Backup and restore

Important

This section assumes that you deployed Parsec following the instructions from Server deployment section. If you deployed Parsec differently, you might need to adapt this section to your custom deployment.

Notes on consistency

User data, stored in the S3 object storage, is accessible thanks to the metadata stored on the PostgreSQL database. Metadata contains references to file blocks stored in the object storage.

During backup and restore, the following situations may occur:

The SQL database is up to date, but some objects are missing in the S3 object storage: this means that some files listed in the metadata may be missing some objects. Parsec will consider it a file corruption (only for files with missing objects). The affected files will still be displayed on the application, but they cannot be downloaded or opened.
The SQL database is not up to date, but all objects are present: this means that there will be some objects that are not referenced by any file. Non-referenced objects are considered orphaned and therefore will be ignored by Parsec. All files displayed on the application will still be accessible.
The SQL database is not up to date and some objects are not referenced: In this scenario, the effect of the previous two points are cumulative.

It should be noted that no block is deleted or modified from object storage, even in the case of deleting a file or folder for historical purposes.

Important

To maintain data consistency between databases, it is therefore necessary to back up the SQL database before backing up the object database, since excess objects have no consequences. The backup date to be considered is that of the SQL database.

In conclusion, it is not necessary to guarantee exact consistency between the databases, as the SQL database is the authoritative source, but it is only required that the SQL database backup is earlier than the backup of the object database.

PostgreSQL database

Before starting, make sure you have the necessary permissions to perform these operations and that the PostgreSQL service is running. If you encounter any errors, check the error messages for clues as to what might be going wrong.

Backing up the database

You can create a backup file of the database using pg_dump.

Open a terminal or command prompt and run the following command:

pg_dump -U $USER -h $HOST -p $PORT "$DATABASE_NAME" > backup.sql

Replacing:

$USER: your PostgreSQL username
$HOST: the address of the database host (use localhost if the database is on your computer)
$PORT: the port on which PostgreSQL listens (by default, this is usually port 5432)
$DATABASE_NAME: the name of the database

If your database has a password, you will be prompted to enter it.

The above command creates a file backup.sql which contains all the data and structure of the SQL database.

Restoring the database

To restore the database from the backup file, you must first ensure that the target database exists. If it doesn’t, create it with PostgreSQL.

Create the database (if needed)

To create the database, run the following command:

createdb -U $USER -h $HOST -p $PORT "$DATABASE_NAME"

Where $USER is your PostgreSQL username, $HOST is the database host address (use localhost if the database is on your computer), $PORT is the port on which PostgreSQL listens (usually 5432) and $DATABASE_NAME is the database name.
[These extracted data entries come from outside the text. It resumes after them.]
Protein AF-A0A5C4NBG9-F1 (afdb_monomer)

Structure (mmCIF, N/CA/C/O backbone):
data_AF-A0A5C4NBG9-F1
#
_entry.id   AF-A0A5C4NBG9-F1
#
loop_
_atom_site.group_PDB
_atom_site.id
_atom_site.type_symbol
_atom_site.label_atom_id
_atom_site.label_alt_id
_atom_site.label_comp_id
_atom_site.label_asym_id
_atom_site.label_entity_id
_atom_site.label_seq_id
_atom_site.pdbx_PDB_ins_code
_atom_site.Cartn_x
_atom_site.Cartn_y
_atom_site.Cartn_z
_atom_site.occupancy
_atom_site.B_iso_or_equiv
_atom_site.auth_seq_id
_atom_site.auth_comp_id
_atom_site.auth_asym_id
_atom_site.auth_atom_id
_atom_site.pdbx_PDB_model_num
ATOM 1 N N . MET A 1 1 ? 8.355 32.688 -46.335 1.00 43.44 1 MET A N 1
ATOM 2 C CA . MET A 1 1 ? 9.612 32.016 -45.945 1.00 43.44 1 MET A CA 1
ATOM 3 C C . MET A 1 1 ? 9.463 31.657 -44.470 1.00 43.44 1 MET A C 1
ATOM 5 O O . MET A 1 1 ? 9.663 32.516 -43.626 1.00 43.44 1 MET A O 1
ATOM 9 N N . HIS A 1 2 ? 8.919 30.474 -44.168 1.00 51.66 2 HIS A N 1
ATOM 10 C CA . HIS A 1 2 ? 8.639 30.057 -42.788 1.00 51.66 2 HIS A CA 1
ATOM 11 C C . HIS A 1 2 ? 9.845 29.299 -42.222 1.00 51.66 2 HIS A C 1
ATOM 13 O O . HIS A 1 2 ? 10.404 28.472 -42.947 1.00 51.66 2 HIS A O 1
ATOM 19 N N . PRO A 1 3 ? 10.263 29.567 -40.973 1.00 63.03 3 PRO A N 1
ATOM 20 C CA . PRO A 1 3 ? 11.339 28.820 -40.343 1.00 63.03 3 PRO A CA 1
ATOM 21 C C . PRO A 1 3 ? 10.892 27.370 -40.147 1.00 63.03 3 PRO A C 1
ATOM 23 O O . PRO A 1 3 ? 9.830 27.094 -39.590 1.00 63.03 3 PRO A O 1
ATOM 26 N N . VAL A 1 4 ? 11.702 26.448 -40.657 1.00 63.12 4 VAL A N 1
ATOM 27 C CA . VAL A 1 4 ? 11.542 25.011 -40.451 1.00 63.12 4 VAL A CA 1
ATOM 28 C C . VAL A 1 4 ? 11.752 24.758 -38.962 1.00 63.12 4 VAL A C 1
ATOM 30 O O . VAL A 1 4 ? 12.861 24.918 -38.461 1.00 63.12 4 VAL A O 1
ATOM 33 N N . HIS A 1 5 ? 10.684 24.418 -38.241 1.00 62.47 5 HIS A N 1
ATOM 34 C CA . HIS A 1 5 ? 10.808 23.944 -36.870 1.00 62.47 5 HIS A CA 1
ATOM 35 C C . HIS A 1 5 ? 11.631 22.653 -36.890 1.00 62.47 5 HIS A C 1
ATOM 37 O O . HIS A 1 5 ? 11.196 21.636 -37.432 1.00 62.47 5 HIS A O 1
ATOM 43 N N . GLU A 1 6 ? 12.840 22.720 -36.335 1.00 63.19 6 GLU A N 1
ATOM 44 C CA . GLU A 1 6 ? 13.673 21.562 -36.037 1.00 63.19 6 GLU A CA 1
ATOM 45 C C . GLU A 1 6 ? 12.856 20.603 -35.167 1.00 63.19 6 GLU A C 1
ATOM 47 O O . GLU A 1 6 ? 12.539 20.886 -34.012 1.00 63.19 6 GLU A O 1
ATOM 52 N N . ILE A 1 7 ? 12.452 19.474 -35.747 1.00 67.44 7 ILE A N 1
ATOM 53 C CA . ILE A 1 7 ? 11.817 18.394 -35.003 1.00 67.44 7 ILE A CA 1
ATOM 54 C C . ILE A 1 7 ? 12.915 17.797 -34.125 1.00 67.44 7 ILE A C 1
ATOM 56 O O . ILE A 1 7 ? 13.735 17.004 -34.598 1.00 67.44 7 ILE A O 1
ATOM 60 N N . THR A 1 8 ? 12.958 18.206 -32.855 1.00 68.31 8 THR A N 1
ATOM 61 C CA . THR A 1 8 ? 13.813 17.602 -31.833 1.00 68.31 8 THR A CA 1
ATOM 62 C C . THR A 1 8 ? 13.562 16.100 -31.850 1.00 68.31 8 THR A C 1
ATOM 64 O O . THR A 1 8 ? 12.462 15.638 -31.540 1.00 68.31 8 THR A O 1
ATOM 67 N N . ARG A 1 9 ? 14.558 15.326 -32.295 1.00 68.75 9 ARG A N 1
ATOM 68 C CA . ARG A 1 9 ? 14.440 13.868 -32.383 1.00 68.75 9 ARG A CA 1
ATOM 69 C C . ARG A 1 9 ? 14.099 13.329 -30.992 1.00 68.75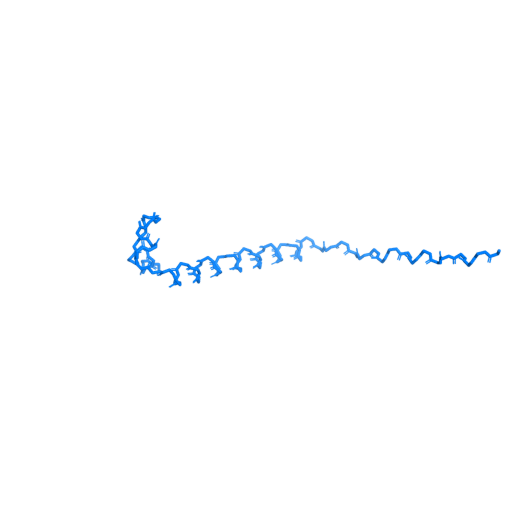 9 ARG A C 1
ATOM 71 O O . ARG A 1 9 ? 14.738 13.757 -30.030 1.00 68.75 9 ARG A O 1
ATOM 78 N N . PRO A 1 10 ? 13.124 12.412 -30.861 1.00 68.88 10 PRO A N 1
ATOM 79 C CA . PRO A 1 10 ? 12.802 11.839 -29.567 1.00 68.88 10 PRO A CA 1
ATOM 80 C C . PRO A 1 10 ? 14.052 11.153 -29.019 1.00 68.88 10 PRO A C 1
ATOM 82 O O . PRO A 1 10 ? 14.604 10.250 -29.650 1.00 68.88 10 PRO A O 1
ATOM 85 N N . THR A 1 11 ? 14.515 11.607 -27.858 1.00 72.44 11 THR A N 1
ATOM 86 C CA . THR A 1 11 ? 15.571 10.937 -27.104 1.00 72.44 11 THR A CA 1
ATOM 87 C C . THR A 1 11 ? 15.031 9.576 -26.684 1.00 72.44 11 THR A C 1
ATOM 89 O O . THR A 1 11 ? 14.279 9.464 -25.716 1.00 72.44 11 THR A O 1
ATOM 92 N N . VAL A 1 12 ? 15.355 8.537 -27.454 1.00 68.69 12 VAL A N 1
ATOM 93 C CA . VAL A 1 12 ? 14.993 7.160 -27.122 1.00 68.69 12 VAL A CA 1
ATOM 94 C C . VAL A 1 12 ? 15.851 6.748 -25.934 1.00 68.69 12 VAL A C 1
ATOM 96 O O . VAL A 1 12 ? 17.043 6.482 -26.076 1.00 68.69 12 VAL A O 1
ATOM 99 N N . LEU A 1 13 ? 15.251 6.741 -24.744 1.00 72.75 13 LEU A N 1
ATOM 100 C CA . LEU A 1 13 ? 15.893 6.175 -23.567 1.00 72.75 13 LEU A CA 1
ATOM 101 C C . LEU A 1 13 ? 16.041 4.659 -23.775 1.00 72.75 13 LEU A C 1
ATOM 103 O O . LEU A 1 13 ? 15.096 4.017 -24.245 1.00 72.75 13 LEU A O 1
ATOM 107 N N . PRO A 1 14 ? 17.206 4.072 -23.451 1.00 73.75 14 PRO A N 1
ATOM 108 C CA . PRO A 1 14 ? 17.386 2.632 -23.545 1.00 73.75 14 PRO A CA 1
ATOM 109 C C . PRO A 1 14 ? 16.364 1.923 -22.651 1.00 73.75 14 PRO A C 1
ATOM 111 O O . PRO A 1 14 ? 16.072 2.372 -21.541 1.00 73.75 14 PRO A O 1
ATOM 114 N N . ALA A 1 15 ? 15.812 0.811 -23.144 1.00 76.38 15 ALA A N 1
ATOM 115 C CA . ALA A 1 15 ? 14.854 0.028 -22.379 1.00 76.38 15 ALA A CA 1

After making sure the database exists, you can restore the database with the backup file with a single command depending on the format of the backup: use psql for SQL files or pg_restore for binary files.

For an SQL file, as described above, use:

psql -U USER -h HOST -p PORT -d "DATABASE_NAME" < backup.sql

For a binary file (if you used pg_dump with -Fc option), use:

pg_restore -U USER -h HOST -p PORT -d "DATABASE_NAME" -1 backup.bin

Object storage (S3)

This section covers S3 object storage backup and restore in AWS.

Before starting, make sure your AWS account has the necessary permissions to access the S3 bucket and perform these operations.

Backing up the bucket

Use aws to manage buckets compatible with Amazon’s S3 service.

Synchronize the S3 bucket with a local directory:

aws s3 sync s3://bucket_name /path/local/backup

Where:

s3://bucket_name is the path to the S3 bucket
/path/local/backup is the path to the local directory where you want to store the backup

This command will download all files in the “bucket_name” bucket to the local directory specified.

Restoring the bucket

Restore all objects to an S3 bucket

To restore data from backup, use the aws s3 sync command in the opposite direction, i.e. from the local directory to the S3 bucket.

aws s3 sync /path/local/backup s3://bucket_name

s3://bucket_name is the path to the S3 bucket
/path/local/backup is the path to the local directory where you stored the backup.

This command will send all files in the specified local directory to the “bucket_name” bucket.

Tip

Incremental backup: aws s3 sync is smart enough to copy only those files that have been modified. This makes subsequent backups faster after the first full backup.